Try it »
Your response should contain each line of the data that includes "Homo".

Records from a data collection
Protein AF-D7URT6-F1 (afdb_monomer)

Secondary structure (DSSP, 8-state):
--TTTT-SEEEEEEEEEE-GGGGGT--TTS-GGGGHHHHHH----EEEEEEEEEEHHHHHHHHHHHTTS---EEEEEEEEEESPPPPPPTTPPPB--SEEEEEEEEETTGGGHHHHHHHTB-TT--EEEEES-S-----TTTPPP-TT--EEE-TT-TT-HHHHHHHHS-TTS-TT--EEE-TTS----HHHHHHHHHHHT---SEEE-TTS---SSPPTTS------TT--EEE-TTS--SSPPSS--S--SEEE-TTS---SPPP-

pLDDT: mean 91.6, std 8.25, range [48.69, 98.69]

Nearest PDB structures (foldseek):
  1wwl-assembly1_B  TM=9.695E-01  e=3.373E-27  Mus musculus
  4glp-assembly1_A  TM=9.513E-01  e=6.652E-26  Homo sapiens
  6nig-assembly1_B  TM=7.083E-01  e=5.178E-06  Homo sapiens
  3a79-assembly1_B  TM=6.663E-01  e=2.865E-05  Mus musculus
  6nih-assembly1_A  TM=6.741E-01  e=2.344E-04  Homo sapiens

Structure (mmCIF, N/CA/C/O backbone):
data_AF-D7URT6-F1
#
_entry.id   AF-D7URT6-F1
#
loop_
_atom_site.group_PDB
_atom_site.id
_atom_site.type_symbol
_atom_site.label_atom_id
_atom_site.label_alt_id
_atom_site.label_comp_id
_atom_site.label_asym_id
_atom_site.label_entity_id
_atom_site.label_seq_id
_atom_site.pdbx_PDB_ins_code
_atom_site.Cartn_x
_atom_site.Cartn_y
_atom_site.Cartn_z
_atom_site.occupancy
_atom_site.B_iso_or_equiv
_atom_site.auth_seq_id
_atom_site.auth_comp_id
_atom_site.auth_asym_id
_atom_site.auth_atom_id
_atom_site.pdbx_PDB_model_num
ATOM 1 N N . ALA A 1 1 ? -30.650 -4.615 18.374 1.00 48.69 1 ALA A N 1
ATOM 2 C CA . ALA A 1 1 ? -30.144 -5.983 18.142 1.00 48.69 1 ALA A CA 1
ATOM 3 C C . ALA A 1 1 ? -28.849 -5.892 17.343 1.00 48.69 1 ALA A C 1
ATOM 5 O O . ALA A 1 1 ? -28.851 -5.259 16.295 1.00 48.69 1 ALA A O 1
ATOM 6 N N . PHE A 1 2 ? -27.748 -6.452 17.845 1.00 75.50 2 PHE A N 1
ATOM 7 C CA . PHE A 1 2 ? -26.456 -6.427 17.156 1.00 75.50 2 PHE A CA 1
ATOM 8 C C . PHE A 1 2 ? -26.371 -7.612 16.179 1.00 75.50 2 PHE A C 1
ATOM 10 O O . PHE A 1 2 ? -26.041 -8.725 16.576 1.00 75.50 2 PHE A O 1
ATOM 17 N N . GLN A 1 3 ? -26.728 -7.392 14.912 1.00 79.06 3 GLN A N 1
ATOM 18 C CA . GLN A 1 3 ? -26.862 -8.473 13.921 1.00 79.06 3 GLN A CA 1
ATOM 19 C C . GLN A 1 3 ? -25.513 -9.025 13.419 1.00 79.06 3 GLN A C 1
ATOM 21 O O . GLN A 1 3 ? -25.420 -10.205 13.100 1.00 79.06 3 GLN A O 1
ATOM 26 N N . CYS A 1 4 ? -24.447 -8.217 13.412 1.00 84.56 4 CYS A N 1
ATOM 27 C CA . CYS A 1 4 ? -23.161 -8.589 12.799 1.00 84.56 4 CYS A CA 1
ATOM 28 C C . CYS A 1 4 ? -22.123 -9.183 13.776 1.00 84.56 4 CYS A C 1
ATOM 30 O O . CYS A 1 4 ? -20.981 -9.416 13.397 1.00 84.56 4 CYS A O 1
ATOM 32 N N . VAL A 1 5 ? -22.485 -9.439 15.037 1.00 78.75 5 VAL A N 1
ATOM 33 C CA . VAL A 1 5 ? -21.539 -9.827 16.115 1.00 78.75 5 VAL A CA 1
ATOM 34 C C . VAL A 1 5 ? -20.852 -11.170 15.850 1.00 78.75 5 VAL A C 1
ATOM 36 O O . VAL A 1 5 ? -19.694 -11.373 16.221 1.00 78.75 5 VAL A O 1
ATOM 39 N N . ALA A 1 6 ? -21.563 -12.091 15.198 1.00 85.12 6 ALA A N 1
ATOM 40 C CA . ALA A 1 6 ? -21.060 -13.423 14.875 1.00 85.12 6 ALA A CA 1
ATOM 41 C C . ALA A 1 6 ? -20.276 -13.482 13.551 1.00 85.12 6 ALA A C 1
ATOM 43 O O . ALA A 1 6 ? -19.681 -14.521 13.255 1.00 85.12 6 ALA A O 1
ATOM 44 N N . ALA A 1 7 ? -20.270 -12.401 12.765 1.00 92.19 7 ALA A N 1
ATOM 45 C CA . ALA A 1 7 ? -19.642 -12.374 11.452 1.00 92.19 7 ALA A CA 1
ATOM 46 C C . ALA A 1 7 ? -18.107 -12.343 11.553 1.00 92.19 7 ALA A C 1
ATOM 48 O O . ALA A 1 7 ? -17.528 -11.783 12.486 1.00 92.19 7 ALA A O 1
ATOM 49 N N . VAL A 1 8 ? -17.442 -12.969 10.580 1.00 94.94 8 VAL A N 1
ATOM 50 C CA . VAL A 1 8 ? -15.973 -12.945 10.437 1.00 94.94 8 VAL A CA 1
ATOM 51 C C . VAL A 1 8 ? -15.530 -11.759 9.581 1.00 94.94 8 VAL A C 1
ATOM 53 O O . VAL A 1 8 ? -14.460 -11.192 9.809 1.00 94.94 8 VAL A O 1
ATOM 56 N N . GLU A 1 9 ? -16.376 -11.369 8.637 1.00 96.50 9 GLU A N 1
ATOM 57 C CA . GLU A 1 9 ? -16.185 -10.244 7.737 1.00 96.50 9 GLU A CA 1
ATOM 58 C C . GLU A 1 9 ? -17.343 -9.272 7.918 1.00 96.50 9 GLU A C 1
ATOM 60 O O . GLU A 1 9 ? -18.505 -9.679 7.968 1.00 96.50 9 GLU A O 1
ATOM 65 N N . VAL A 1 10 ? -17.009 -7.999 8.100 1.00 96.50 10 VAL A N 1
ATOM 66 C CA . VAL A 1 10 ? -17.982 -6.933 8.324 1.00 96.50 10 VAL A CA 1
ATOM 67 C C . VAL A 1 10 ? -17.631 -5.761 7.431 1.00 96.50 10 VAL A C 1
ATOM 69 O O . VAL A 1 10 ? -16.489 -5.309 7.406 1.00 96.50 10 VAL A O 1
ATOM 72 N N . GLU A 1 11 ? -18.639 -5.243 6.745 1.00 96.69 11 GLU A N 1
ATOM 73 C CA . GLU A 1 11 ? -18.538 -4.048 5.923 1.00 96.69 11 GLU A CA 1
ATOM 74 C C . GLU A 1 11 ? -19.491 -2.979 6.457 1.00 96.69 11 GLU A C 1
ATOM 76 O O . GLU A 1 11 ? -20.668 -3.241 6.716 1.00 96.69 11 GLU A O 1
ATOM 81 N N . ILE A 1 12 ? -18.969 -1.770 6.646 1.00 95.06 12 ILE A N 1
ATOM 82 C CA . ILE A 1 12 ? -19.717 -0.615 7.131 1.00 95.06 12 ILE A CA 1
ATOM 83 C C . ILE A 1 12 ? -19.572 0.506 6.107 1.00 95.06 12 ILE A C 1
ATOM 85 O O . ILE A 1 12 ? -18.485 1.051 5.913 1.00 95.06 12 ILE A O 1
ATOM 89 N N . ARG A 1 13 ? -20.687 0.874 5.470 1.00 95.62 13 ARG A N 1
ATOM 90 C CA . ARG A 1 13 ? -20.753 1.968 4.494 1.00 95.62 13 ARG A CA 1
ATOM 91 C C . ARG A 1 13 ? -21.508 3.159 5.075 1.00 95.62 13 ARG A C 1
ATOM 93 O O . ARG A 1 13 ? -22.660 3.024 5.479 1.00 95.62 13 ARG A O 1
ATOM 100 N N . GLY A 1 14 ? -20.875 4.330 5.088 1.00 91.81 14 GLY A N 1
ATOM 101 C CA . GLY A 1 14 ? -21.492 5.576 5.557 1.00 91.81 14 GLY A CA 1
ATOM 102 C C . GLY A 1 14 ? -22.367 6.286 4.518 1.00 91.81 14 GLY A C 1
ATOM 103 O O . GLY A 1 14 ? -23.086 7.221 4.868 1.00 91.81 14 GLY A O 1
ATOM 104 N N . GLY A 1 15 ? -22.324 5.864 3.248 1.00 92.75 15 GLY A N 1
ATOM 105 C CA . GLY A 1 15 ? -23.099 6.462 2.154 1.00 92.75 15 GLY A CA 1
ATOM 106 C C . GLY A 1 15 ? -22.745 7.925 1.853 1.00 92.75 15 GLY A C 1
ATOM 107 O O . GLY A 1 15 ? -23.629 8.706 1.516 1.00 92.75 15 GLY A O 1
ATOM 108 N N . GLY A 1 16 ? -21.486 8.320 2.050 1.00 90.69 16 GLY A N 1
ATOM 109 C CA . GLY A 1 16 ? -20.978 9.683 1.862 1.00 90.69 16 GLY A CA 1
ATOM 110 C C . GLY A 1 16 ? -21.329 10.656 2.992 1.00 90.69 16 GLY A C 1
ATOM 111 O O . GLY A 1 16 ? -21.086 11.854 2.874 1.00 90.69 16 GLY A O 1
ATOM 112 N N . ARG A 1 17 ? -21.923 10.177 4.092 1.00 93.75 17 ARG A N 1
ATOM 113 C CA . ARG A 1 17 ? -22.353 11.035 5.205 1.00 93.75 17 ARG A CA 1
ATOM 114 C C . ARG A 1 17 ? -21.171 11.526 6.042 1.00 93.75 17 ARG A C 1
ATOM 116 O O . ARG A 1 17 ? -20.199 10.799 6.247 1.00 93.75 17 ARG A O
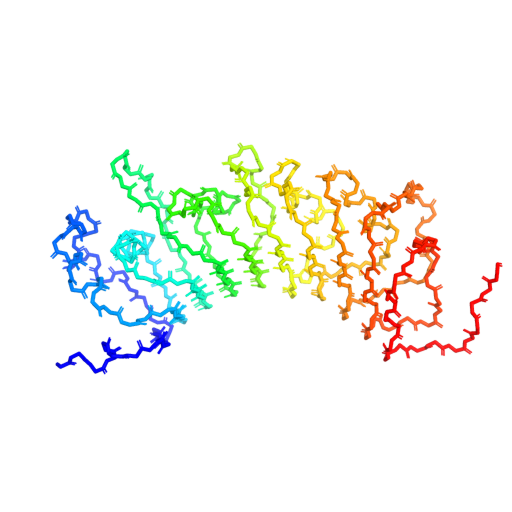 1
ATOM 123 N N . SER A 1 18 ? -21.313 12.734 6.591 1.00 94.94 18 SER A N 1
ATOM 124 C CA . SER A 1 18 ? -20.423 13.252 7.636 1.00 94.94 18 SER A CA 1
ATOM 125 C C . SER A 1 18 ? -20.775 12.657 8.996 1.00 94.94 18 SER A C 1
ATOM 127 O O . SER A 1 18 ? -21.934 12.686 9.422 1.00 94.94 18 SER A O 1
ATOM 129 N N . LEU A 1 19 ? -19.761 12.123 9.676 1.00 94.06 19 LEU A N 1
ATOM 130 C CA . LEU A 1 19 ? -19.852 11.581 11.029 1.00 94.06 19 LEU A CA 1
ATOM 131 C C . LEU A 1 19 ? -19.512 12.614 12.116 1.00 94.06 19 LEU A C 1
ATOM 133 O O . LEU A 1 19 ? -19.599 12.288 13.296 1.00 94.06 19 LEU A O 1
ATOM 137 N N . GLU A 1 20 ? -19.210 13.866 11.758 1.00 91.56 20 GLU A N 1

Output for this task »
  4glp-assembly1_A  TM=9.513E-01  e=6.652E-26  Homo sapiens
  6nig-assembly1_B  TM=7.083E-01  e=5.178E-06  Homo sapiens
  6nih-assembly1_A  TM=6.741E-01  e=2.344E-04  Homo sapiens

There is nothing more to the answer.